Listed records:
^^^^^^^^^^^^^^^^
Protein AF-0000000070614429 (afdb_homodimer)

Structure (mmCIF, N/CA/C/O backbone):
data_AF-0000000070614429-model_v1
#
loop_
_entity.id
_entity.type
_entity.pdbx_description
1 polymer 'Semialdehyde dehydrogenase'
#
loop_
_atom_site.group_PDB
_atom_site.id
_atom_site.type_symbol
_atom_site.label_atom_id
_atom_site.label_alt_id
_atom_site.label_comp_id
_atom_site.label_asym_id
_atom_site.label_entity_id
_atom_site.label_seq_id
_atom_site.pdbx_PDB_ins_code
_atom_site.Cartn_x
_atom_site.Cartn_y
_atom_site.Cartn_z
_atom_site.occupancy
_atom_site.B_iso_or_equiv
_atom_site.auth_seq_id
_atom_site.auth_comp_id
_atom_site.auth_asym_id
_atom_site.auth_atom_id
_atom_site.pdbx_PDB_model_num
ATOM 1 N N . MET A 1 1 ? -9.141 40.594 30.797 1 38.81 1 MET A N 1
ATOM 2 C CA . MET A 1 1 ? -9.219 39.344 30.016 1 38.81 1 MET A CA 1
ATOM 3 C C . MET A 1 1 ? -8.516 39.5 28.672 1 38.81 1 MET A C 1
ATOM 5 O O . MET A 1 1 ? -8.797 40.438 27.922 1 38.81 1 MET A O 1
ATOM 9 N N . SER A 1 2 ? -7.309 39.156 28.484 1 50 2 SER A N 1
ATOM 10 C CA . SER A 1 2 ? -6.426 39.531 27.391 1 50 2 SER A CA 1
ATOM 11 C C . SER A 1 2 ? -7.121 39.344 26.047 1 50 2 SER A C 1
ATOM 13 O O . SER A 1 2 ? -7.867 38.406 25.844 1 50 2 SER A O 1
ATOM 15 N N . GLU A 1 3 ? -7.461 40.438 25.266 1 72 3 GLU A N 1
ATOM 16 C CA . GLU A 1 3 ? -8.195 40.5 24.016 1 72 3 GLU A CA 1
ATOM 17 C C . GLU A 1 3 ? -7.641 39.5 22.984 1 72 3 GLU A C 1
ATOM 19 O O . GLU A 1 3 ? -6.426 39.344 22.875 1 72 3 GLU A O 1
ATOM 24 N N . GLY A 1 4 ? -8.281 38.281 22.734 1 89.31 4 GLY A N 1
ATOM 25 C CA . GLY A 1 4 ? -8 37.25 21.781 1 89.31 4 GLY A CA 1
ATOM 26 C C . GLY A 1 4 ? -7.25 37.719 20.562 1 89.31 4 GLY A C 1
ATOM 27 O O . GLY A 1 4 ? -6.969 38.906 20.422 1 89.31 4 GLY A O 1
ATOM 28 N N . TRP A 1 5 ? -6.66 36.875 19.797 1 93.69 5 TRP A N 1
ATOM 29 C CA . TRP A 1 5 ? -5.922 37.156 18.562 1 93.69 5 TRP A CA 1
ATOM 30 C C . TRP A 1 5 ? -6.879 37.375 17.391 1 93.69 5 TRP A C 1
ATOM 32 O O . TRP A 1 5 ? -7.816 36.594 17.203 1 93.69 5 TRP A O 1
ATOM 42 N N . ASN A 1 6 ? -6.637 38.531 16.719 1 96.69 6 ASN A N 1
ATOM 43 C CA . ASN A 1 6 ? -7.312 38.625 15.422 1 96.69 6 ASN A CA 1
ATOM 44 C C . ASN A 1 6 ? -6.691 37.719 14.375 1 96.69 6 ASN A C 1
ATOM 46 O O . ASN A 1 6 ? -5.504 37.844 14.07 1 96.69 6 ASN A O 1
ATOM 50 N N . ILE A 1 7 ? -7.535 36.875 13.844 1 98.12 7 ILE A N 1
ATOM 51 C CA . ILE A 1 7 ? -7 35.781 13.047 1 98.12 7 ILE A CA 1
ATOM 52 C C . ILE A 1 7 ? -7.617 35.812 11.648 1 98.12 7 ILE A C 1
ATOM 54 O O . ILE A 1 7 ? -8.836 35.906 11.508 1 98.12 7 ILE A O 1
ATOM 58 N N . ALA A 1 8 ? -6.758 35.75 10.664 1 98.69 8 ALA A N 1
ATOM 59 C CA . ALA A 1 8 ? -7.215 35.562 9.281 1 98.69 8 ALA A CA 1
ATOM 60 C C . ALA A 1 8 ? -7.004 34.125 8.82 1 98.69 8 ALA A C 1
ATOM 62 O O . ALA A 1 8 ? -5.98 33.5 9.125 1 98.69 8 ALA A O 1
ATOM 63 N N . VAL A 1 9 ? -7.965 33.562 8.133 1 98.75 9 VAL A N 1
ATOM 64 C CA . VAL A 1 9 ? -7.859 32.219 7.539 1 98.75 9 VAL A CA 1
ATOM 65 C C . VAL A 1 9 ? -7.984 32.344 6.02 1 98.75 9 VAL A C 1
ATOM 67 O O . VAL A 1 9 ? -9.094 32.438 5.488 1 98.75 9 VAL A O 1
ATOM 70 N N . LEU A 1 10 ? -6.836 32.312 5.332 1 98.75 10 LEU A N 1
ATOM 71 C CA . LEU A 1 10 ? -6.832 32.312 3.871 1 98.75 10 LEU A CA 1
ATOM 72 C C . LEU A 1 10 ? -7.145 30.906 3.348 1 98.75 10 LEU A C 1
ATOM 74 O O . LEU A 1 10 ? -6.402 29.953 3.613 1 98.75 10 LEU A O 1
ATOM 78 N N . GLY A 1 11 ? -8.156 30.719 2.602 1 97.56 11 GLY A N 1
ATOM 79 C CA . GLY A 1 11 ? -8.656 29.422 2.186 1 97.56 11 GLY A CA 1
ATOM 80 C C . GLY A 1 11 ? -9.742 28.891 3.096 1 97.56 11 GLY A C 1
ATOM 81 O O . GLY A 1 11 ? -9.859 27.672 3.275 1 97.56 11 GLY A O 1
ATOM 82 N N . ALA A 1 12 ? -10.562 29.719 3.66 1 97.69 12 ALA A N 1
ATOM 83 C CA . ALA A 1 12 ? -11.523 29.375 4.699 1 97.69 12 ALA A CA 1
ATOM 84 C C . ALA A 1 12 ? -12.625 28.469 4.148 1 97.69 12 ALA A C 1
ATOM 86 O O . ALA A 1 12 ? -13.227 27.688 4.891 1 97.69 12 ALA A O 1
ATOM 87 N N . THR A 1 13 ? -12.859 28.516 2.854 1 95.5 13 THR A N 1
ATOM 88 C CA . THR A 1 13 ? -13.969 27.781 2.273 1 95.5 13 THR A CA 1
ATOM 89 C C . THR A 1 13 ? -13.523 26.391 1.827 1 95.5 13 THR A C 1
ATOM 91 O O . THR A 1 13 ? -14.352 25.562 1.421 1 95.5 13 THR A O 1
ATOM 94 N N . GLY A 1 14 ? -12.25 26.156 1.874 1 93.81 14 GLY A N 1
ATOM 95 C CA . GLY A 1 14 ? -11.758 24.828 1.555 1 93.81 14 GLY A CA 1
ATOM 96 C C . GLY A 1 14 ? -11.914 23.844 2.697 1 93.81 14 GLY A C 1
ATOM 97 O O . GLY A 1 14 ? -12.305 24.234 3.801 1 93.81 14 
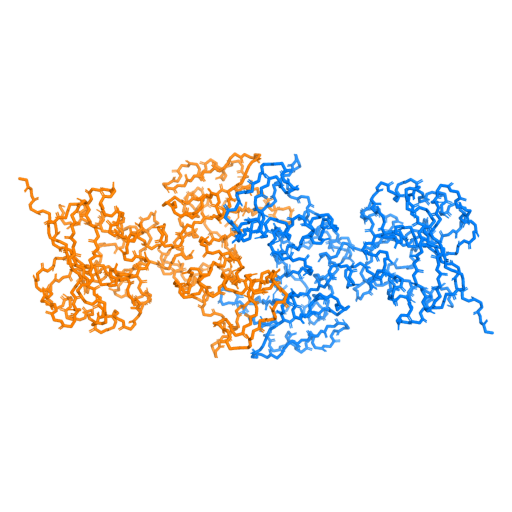GLY A O 1
ATOM 98 N N . ALA A 1 15 ? -11.609 22.609 2.393 1 93.56 15 ALA A N 1
ATOM 99 C CA . ALA A 1 15 ? -11.766 21.531 3.371 1 93.56 15 ALA A CA 1
ATOM 100 C C . ALA A 1 15 ? -10.906 21.797 4.609 1 93.56 15 ALA A C 1
ATOM 102 O O . ALA A 1 15 ? -11.383 21.656 5.738 1 93.56 15 ALA A O 1
ATOM 103 N N . VAL A 1 16 ? -9.672 22.125 4.402 1 95.75 16 VAL A N 1
ATOM 104 C CA . VAL A 1 16 ? -8.773 22.359 5.531 1 95.75 16 VAL A CA 1
ATOM 105 C C . VAL A 1 16 ? -9.195 23.625 6.273 1 95.75 16 VAL A C 1
ATOM 107 O O . VAL A 1 16 ? -9.125 23.688 7.504 1 95.75 16 VAL A O 1
ATOM 110 N N . GLY A 1 17 ? -9.57 24.672 5.562 1 96.94 17 GLY A N 1
ATOM 111 C CA . GLY A 1 17 ? -10.031 25.891 6.184 1 96.94 17 GLY A CA 1
ATOM 112 C C . GLY A 1 17 ? -11.211 25.688 7.117 1 96.94 17 GLY A C 1
ATOM 113 O O . GLY A 1 17 ? -11.203 26.172 8.25 1 96.94 17 GLY A O 1
ATOM 114 N N . GLU A 1 18 ? -12.195 24.984 6.641 1 95.44 18 GLU A N 1
ATOM 115 C CA . GLU A 1 18 ? -13.359 24.703 7.469 1 95.44 18 GLU A CA 1
ATOM 116 C C . GLU A 1 18 ? -12.977 23.891 8.703 1 95.44 18 GLU A C 1
ATOM 118 O O . GLU A 1 18 ? -13.43 24.172 9.812 1 95.44 18 GLU A O 1
ATOM 123 N N . ALA A 1 19 ? -12.172 22.906 8.469 1 96.25 19 ALA A N 1
ATOM 124 C CA . ALA A 1 19 ? -11.703 22.078 9.586 1 96.25 19 ALA A CA 1
ATOM 125 C C . ALA A 1 19 ? -10.914 22.906 10.586 1 96.25 19 ALA A C 1
ATOM 127 O O . ALA A 1 19 ? -10.969 22.672 11.797 1 96.25 19 ALA A O 1
ATOM 128 N N . LEU A 1 20 ? -10.164 23.828 10.086 1 97.94 20 LEU A N 1
ATOM 129 C CA . LEU A 1 20 ? -9.352 24.703 10.922 1 97.94 20 LEU A CA 1
ATOM 130 C C . LEU A 1 20 ? -10.234 25.562 11.828 1 97.94 20 LEU A C 1
ATOM 132 O O . LEU A 1 20 ? -9.977 25.688 13.023 1 97.94 20 LEU A O 1
ATOM 136 N N . LEU A 1 21 ? -11.281 26.141 11.25 1 97.75 21 LEU A N 1
ATOM 137 C CA . LEU A 1 21 ? -12.219 26.938 12.031 1 97.75 21 LEU A CA 1
ATOM 138 C C . LEU A 1 21 ? -12.859 26.109 13.133 1 97.75 21 LEU A C 1
ATOM 140 O O . LEU A 1 21 ? -12.961 26.547 14.281 1 97.75 21 LEU A O 1
ATOM 144 N N . GLU A 1 22 ? -13.211 24.938 12.766 1 96.75 22 GLU A N 1
ATOM 145 C CA . GLU A 1 22 ? -13.797 24.016 13.742 1 96.75 22 GLU A CA 1
ATOM 146 C C . GLU A 1 22 ? -12.805 23.672 14.844 1 96.75 22 GLU A C 1
ATOM 148 O O . GLU A 1 22 ? -13.156 23.656 16.031 1 96.75 22 GLU A O 1
ATOM 153 N N . THR A 1 23 ? -11.609 23.406 14.477 1 97.38 23 THR A N 1
ATOM 154 C CA . THR A 1 23 ? -10.562 23.016 15.422 1 97.38 23 THR A CA 1
ATOM 155 C C . THR A 1 23 ? -10.25 24.172 16.375 1 97.38 23 THR A C 1
ATOM 157 O O . THR A 1 23 ? -10.062 23.953 17.578 1 97.38 23 THR A O 1
ATOM 160 N N . LEU A 1 24 ? -10.156 25.406 15.883 1 97.69 24 LEU A N 1
ATOM 161 C CA . LEU A 1 24 ? -9.93 26.578 16.719 1 97.69 24 LEU A CA 1
ATOM 162 C C . LEU A 1 24 ? -11.008 26.688 17.797 1 97.69 24 LEU A C 1
ATOM 164 O O . LEU A 1 24 ? -10.703 26.953 18.953 1 97.69 24 LEU A O 1
ATOM 168 N N . ALA A 1 25 ? -12.211 26.469 17.359 1 96.5 25 ALA A N 1
ATOM 169 C CA . ALA A 1 25 ? -13.336 26.547 18.297 1 96.5 25 ALA A CA 1
ATOM 170 C C . ALA A 1 25 ? -13.289 25.406 19.312 1 96.5 25 ALA A C 1
ATOM 172 O O . ALA A 1 25 ? -13.445 25.641 20.516 1 96.5 25 ALA A O 1
ATOM 173 N N . GLU A 1 26 ? -13.094 24.203 18.828 1 95.38 26 GLU A N 1
ATOM 174 C CA . GLU A 1 26 ? -13.086 23.016 19.672 1 95.38 26 GLU A CA 1
ATOM 175 C C . GLU A 1 26 ? -11.992 23.094 20.734 1 95.38 26 GLU A C 1
ATOM 177 O O . GLU A 1 26 ? -12.18 22.641 21.859 1 95.38 26 GLU A O 1
ATOM 182 N N . ARG A 1 27 ? -10.914 23.719 20.406 1 95.81 27 ARG A N 1
ATOM 183 C CA . ARG A 1 27 ? -9.773 23.75 21.312 1 95.81 27 ARG A CA 1
ATOM 184 C C . ARG A 1 27 ? -9.734 25.062 22.109 1 95.81 27 ARG A C 1
ATOM 186 O O . ARG A 1 27 ? -8.781 25.312 22.844 1 95.81 27 ARG A O 1
ATOM 193 N N . GLN A 1 28 ? -10.688 25.906 21.844 1 95.25 28 GLN A N 1
ATOM 194 C CA . GLN A 1 28 ? -10.859 27.172 22.562 1 95.25 28 GLN A CA 1
ATOM 195 C C . GLN A 1 28 ? -9.625 28.062 22.422 1 95.25 28 GLN A C 1
ATOM 197 O O . GLN A 1 28 ? -9.109 28.594 23.406 1 95.25 28 GLN A O 1
ATOM 202 N N . PHE A 1 29 ? -9.117 28.031 21.219 1 96.12 29 PHE A N 1
ATOM 203 C CA . PHE A 1 29 ? -8.055 28.984 20.938 1 96.12 29 PHE A CA 1
ATOM 204 C C . PHE A 1 29 ? -8.516 30.422 21.203 1 96.12 29 PHE A C 1
ATOM 206 O O . PHE A 1 29 ? -9.656 30.781 20.891 1 96.12 29 PHE A O 1
ATOM 213 N N . PRO A 1 30 ? -7.738 31.25 21.766 1 94.31 30 PRO A N 1
ATOM 214 C CA . PRO A 1 30 ? -8.148 32.625 22.078 1 94.31 30 PRO A CA 1
ATOM 215 C C . PRO A 1 30 ? -8.258 33.5 20.844 1 94.31 30 PRO A C 1
ATOM 217 O O . PRO A 1 30 ? -7.297 34.188 20.5 1 94.31 30 PRO A O 1
ATOM 220 N N . VAL A 1 31 ? -9.414 33.562 20.328 1 94.94 31 VAL A N 1
ATOM 221 C CA . VAL A 1 31 ? -9.664 34.344 19.109 1 94.94 31 VAL A CA 1
ATOM 222 C C . VAL A 1 31 ? -10.398 35.625 19.453 1 94.94 31 VAL A C 1
ATOM 224 O O . VAL A 1 31 ? -11.391 35.594 20.188 1 94.94 31 VAL A O 1
ATOM 227 N N . GLY A 1 32 ? -9.867 36.75 19.031 1 94.44 32 GLY A N 1
ATOM 228 C CA . GLY A 1 32 ? -10.602 38 19.062 1 94.44 32 GLY A CA 1
ATOM 229 C C . GLY A 1 32 ? -11.578 38.125 17.906 1 94.44 32 GLY A C 1
ATOM 230 O O . GLY A 1 32 ? -12.758 37.812 18.047 1 94.44 32 GLY A O 1
ATOM 231 N N . GLU A 1 33 ? -11.031 38.531 16.766 1 95.19 33 GLU A N 1
ATOM 232 C CA . GLU A 1 33 ? -11.789 38.562 15.516 1 95.19 33 GLU A CA 1
ATOM 233 C C . GLU A 1 33 ? -11.281 37.5 14.547 1 95.19 33 GLU A C 1
ATOM 235 O O . GLU A 1 33 ? -10.086 37.219 14.5 1 95.19 33 GLU A O 1
ATOM 240 N N . ILE A 1 34 ? -12.25 36.938 13.828 1 97.5 34 ILE A N 1
ATOM 241 C CA . ILE A 1 34 ? -11.883 35.938 12.82 1 97.5 34 ILE A CA 1
ATOM 242 C C . ILE A 1 34 ? -12.266 36.469 11.43 1 97.5 34 ILE A C 1
ATOM 244 O O . ILE A 1 34 ? -13.391 36.906 11.219 1 97.5 34 ILE A O 1
ATOM 248 N N . TYR A 1 35 ? -11.312 36.5 10.539 1 98.25 35 TYR A N 1
ATOM 249 C CA . TYR A 1 35 ? -11.531 36.906 9.156 1 98.25 35 TYR A CA 1
ATOM 250 C C . TYR A 1 35 ? -11.414 35.719 8.219 1 98.25 35 TYR A C 1
ATOM 252 O O . TYR A 1 35 ? -10.32 35.156 8.031 1 98.25 35 TYR A O 1
ATOM 260 N N . ALA A 1 36 ? -12.5 35.312 7.648 1 98.5 36 ALA A N 1
ATOM 261 C CA . ALA A 1 36 ? -12.5 34.25 6.641 1 98.5 36 ALA A CA 1
ATOM 262 C C . ALA A 1 36 ? -12.211 34.812 5.254 1 98.5 36 ALA A C 1
ATOM 264 O O . ALA A 1 36 ? -12.938 35.688 4.762 1 98.5 36 ALA A O 1
ATOM 265 N N . LEU A 1 37 ? -11.141 34.375 4.703 1 98.56 37 LEU A N 1
ATOM 266 C CA . LEU A 1 37 ? -10.719 34.906 3.412 1 98.56 37 LEU A CA 1
ATOM 267 C C . LEU A 1 37 ? -10.742 33.812 2.342 1 98.56 37 LEU A C 1
ATOM 269 O O . LEU A 1 37 ? -10.43 32.656 2.623 1 98.56 37 LEU A O 1
ATOM 273 N N . ALA A 1 38 ? -11.141 34.125 1.191 1 97.19 38 ALA A N 1
ATOM 274 C CA . ALA A 1 38 ? -11.164 33.219 0.031 1 97.19 38 ALA A CA 1
ATOM 275 C C . ALA A 1 38 ? -11.039 34 -1.268 1 97.19 38 ALA A C 1
ATOM 277 O O . ALA A 1 38 ? -10.773 35.219 -1.244 1 97.19 38 ALA A O 1
ATOM 278 N N . ARG A 1 39 ? -11.133 33.406 -2.502 1 91.38 39 ARG A N 1
ATOM 279 C CA . ARG A 1 39 ? -11.172 34.031 -3.82 1 91.38 39 ARG A CA 1
ATOM 280 C C . ARG A 1 39 ? -12.469 34.812 -4.027 1 91.38 39 ARG A C 1
ATOM 282 O O . ARG A 1 39 ? -13.453 34.594 -3.322 1 91.38 39 ARG A O 1
ATOM 289 N N . HIS A 1 40 ? -12.383 35.469 -4.973 1 93.56 40 HIS A N 1
ATOM 290 C CA . HIS A 1 40 ? -13.508 36.375 -5.254 1 93.56 40 HIS A CA 1
ATOM 291 C C . HIS A 1 40 ? -14.805 35.562 -5.426 1 93.56 40 HIS A C 1
ATOM 293 O O . HIS A 1 40 ? -15.859 36 -4.945 1 93.56 40 HIS A O 1
ATOM 299 N N . GLU A 1 41 ? -14.742 34.469 -6.059 1 94 41 GLU A N 1
ATOM 300 C CA . GLU A 1 41 ? -15.914 33.656 -6.379 1 94 41 GLU A CA 1
ATOM 301 C C . GLU A 1 41 ? -16.609 33.188 -5.113 1 94 41 GLU A C 1
ATOM 303 O O . GLU A 1 41 ? -17.828 32.969 -5.113 1 94 41 GLU A O 1
ATOM 308 N N . SER A 1 42 ? -15.859 33.094 -4.023 1 93.62 42 SER A N 1
ATOM 309 C CA . SER A 1 42 ? -16.406 32.562 -2.777 1 93.62 42 SER A CA 1
ATOM 310 C C . SER A 1 42 ? -16.797 33.688 -1.823 1 93.62 42 SER A C 1
ATOM 312 O O . SER A 1 42 ? -17.391 33.438 -0.769 1 93.62 42 SER A O 1
ATOM 314 N N . ALA A 1 43 ? -16.406 34.906 -2.145 1 95.44 43 ALA A N 1
ATOM 315 C CA . ALA A 1 43 ? -16.719 36.062 -1.271 1 95.44 43 ALA A CA 1
ATOM 316 C C . ALA A 1 43 ? -18.219 36.188 -1.066 1 95.44 43 ALA A C 1
ATOM 318 O O . ALA A 1 43 ? -19 36.031 -2.012 1 95.44 43 ALA A O 1
ATOM 319 N N . GLY A 1 44 ? -18.625 36.438 0.165 1 95.94 44 GLY A N 1
ATOM 320 C CA . GLY A 1 44 ? -20.031 36.594 0.492 1 95.94 44 GLY A CA 1
ATOM 321 C C . GLY A 1 44 ? -20.641 35.312 1.084 1 95.94 44 GLY A C 1
ATOM 322 O O . GLY A 1 44 ? -21.703 35.375 1.708 1 95.94 44 GLY A O 1
ATOM 323 N N . GLU A 1 45 ? -19.953 34.188 0.88 1 95.75 45 GLU A N 1
ATOM 324 C CA . GLU A 1 45 ? -20.391 32.969 1.52 1 95.75 45 GLU A CA 1
ATOM 325 C C . GLU A 1 45 ? -20.344 33.094 3.041 1 95.75 45 GLU A C 1
ATOM 327 O O . GLU A 1 45 ? -19.641 33.938 3.578 1 95.75 45 GLU A O 1
ATOM 332 N N . HIS A 1 46 ? -21.141 32.25 3.672 1 96.56 46 HIS A N 1
ATOM 333 C CA . HIS A 1 46 ? -21.172 32.25 5.129 1 96.56 46 HIS A CA 1
ATOM 334 C C . HIS A 1 46 ? -20.578 30.969 5.688 1 96.56 46 HIS A C 1
ATOM 336 O O . HIS A 1 46 ? -20.828 29.875 5.16 1 96.56 46 HIS A O 1
ATOM 342 N N . LEU A 1 47 ? -19.703 31.156 6.672 1 96.94 47 LEU A N 1
ATOM 343 C CA . LEU A 1 47 ? -19.156 30.031 7.438 1 96.94 47 LEU A CA 1
ATOM 344 C C . LEU A 1 47 ? -19.531 30.156 8.914 1 96.94 47 LEU A C 1
ATOM 346 O O . LEU A 1 47 ? -20.094 31.156 9.336 1 96.94 47 LEU A O 1
ATOM 350 N N . ARG A 1 48 ? -19.422 29.141 9.648 1 93.12 48 ARG A N 1
ATOM 351 C CA . ARG A 1 48 ? -19.734 29.141 11.07 1 93.12 48 ARG A CA 1
ATOM 352 C C . ARG A 1 48 ? -18.453 29.047 11.906 1 93.12 48 ARG A C 1
ATOM 354 O O . ARG A 1 48 ? -17.547 28.281 11.57 1 93.12 48 ARG A O 1
ATOM 361 N N . PHE A 1 49 ? -18.375 29.828 12.883 1 95.56 49 PHE A N 1
ATOM 362 C CA . PHE A 1 49 ? -17.312 29.75 13.867 1 95.56 49 PHE A CA 1
ATOM 363 C C . PHE A 1 49 ? -17.828 30.047 15.266 1 95.56 49 PHE A C 1
ATOM 365 O O . PHE A 1 49 ? -18.344 31.141 15.531 1 95.56 49 PHE A O 1
ATOM 372 N N . GLY A 1 50 ? -17.656 29.078 16.172 1 90.5 50 GLY A N 1
ATOM 373 C CA . GLY A 1 50 ? -18.109 29.266 17.547 1 90.5 50 GLY A CA 1
ATOM 374 C C . GLY A 1 50 ? -19.594 29.594 17.641 1 90.5 50 GLY A C 1
ATOM 375 O O . GLY A 1 50 ? -19.984 30.469 18.422 1 90.5 50 GLY A O 1
ATOM 376 N N . GLY A 1 51 ? -20.375 29.062 16.766 1 88.56 51 GLY A N 1
ATOM 377 C CA . GLY A 1 51 ? -21.812 29.281 16.781 1 88.56 51 GLY A CA 1
ATOM 378 C C . GLY A 1 51 ? -22.234 30.547 16.094 1 88.56 51 GLY A C 1
ATOM 379 O O . GLY A 1 51 ? -23.438 30.844 16 1 88.56 51 GLY A O 1
ATOM 380 N N . LYS A 1 52 ? -21.297 31.344 15.609 1 92.81 52 LYS A N 1
ATOM 381 C CA . LYS A 1 52 ? -21.609 32.594 14.922 1 92.81 52 LYS A CA 1
ATOM 382 C C . LYS A 1 52 ? -21.312 32.469 13.43 1 92.81 52 LYS A C 1
ATOM 384 O O . LYS A 1 52 ? -20.469 31.688 13.016 1 92.81 52 LYS A O 1
ATOM 389 N N . SER A 1 53 ? -21.984 33.281 12.719 1 95.31 53 SER A N 1
ATOM 390 C CA . SER A 1 53 ? -21.766 33.344 11.273 1 95.31 53 SER A CA 1
ATOM 391 C C . SER A 1 53 ? -20.609 34.281 10.938 1 95.31 53 SER A C 1
ATOM 393 O O . SER A 1 53 ? -20.484 35.375 11.516 1 95.31 53 SER A O 1
ATOM 395 N N . VAL A 1 54 ? -19.75 33.812 10.102 1 96.44 54 VAL A N 1
ATOM 396 C CA . VAL A 1 54 ? -18.625 34.594 9.609 1 96.44 54 VAL A CA 1
ATOM 397 C C . VAL A 1 54 ? -18.734 34.75 8.094 1 96.44 54 VAL A C 1
ATOM 399 O O . VAL A 1 54 ? -18.859 33.781 7.367 1 96.44 54 VAL A O 1
ATOM 402 N N . ILE A 1 55 ? -18.703 36 7.594 1 97.25 55 ILE A N 1
ATOM 403 C CA . ILE A 1 55 ? -18.812 36.25 6.16 1 97.25 55 ILE A CA 1
ATOM 404 C C . ILE A 1 55 ? -17.438 36.125 5.508 1 97.25 55 ILE A C 1
ATOM 406 O O . ILE A 1 55 ? -16.453 36.656 6.008 1 97.25 55 ILE A O 1
ATOM 410 N N . VAL A 1 56 ? -17.438 35.375 4.449 1 98.38 56 VAL A N 1
ATOM 411 C CA . VAL A 1 56 ? -16.203 35.219 3.695 1 98.38 56 VAL A CA 1
ATOM 412 C C . VAL A 1 56 ? -15.898 36.469 2.902 1 98.38 56 VAL A C 1
ATOM 414 O O . VAL A 1 56 ? -16.781 37.062 2.266 1 98.38 56 VAL A O 1
ATOM 417 N N . GLN A 1 57 ? -14.68 36.938 3.008 1 98 57 GLN A N 1
ATOM 418 C CA . GLN A 1 57 ? -14.234 38.125 2.297 1 98 57 GLN A CA 1
ATOM 419 C C . GLN A 1 57 ? -13.25 37.75 1.19 1 98 57 GLN A C 1
ATOM 421 O O . GLN A 1 57 ? -12.578 36.719 1.261 1 98 57 GLN A O 1
ATOM 426 N N . ASP A 1 58 ? -13.242 38.625 0.188 1 98.12 58 ASP A N 1
ATOM 427 C CA . ASP A 1 58 ? -12.219 38.5 -0.847 1 98.12 58 ASP A CA 1
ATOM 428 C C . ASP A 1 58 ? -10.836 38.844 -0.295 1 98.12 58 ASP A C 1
^^^^^^^^^^^^^^^^
Exercise: Only those lines of the entries above that run from the line containing "ATOM 310 C C" to the line containing "ATOM 343 C CA", both included, should be transcribed exactly.

Written reply:
ATOM 310 C C . SER A 1 42 ? -16.797 33.688 -1.823 1 93.62 42 SER A C 1
ATOM 312 O O . SER A 1 42 ? -17.391 33.438 -0.769 1 93.62 42 SER A O 1
ATOM 314 N N . ALA A 1 43 ? -16.406 34.906 -2.145 1 95.44 43 ALA A N 1
ATOM 315 C CA . ALA A 1 43 ? -16.719 36.062 -1.271 1 95.44 43 ALA A CA 1
ATOM 316 C C . ALA A 1 43 ? -18.219 36.188 -1.066 1 95.44 43 ALA A C 1
ATOM 318 O O . ALA A 1 43 ? -19 36.031 -2.012 1 95.44 43 ALA A O 1
ATOM 319 N N . GLY A 1 44 ? -18.625 36.438 0.165 1 95.94 44 GLY A N 1
ATOM 320 C CA . GLY A 1 44 ? -20.031 36.594 0.492 1 95.94 44 GLY A CA 1
ATOM 321 C C . GLY A 1 44 ? -20.641 35.312 1.084 1 95.94 44 GLY A C 1
ATOM 322 O O . GLY A 1 44 ? -21.703 35.375 1.708 1 95.94 44 GLY A O 1
ATOM 323 N N . GLU A 1 45 ? -19.953 34.188 0.88 1 95.75 45 GLU A N 1
ATOM 324 C CA . GLU A 1 45 ? -20.391 32.969 1.52 1 95.75 45 GLU A CA 1
ATOM 325 C C . GLU A 1 45 ? -20.344 33.094 3.041 1 95.75 45 GLU A C 1
ATOM 327 O O . GLU A 1 45 ? -19.641 33.938 3.578 1 95.75 45 GLU A O 1
ATOM 332 N N . HIS A 1 46 ? -21.141 32.25 3.672 1 96.56 46 HIS A N 1
ATOM 333 C CA . HIS A 1 46 ? -21.172 32.25 5.129 1 96.56 46 HIS A CA 1
ATOM 334 C C . HIS A 1 46 ? -20.578 30.969 5.688 1 96.56 46 HIS A C 1
ATOM 336 O O . HIS A 1 46 ? -20.828 29.875 5.16 1 96.56 46 HIS A O 1
ATOM 342 N N . LEU A 1 47 ? -19.703 31.156 6.672 1 96.94 47 LEU A N 1
ATOM 343 C CA . LEU A 1 47 ? -19.156 30.031 7.438 1 96.94 47 LEU A CA 1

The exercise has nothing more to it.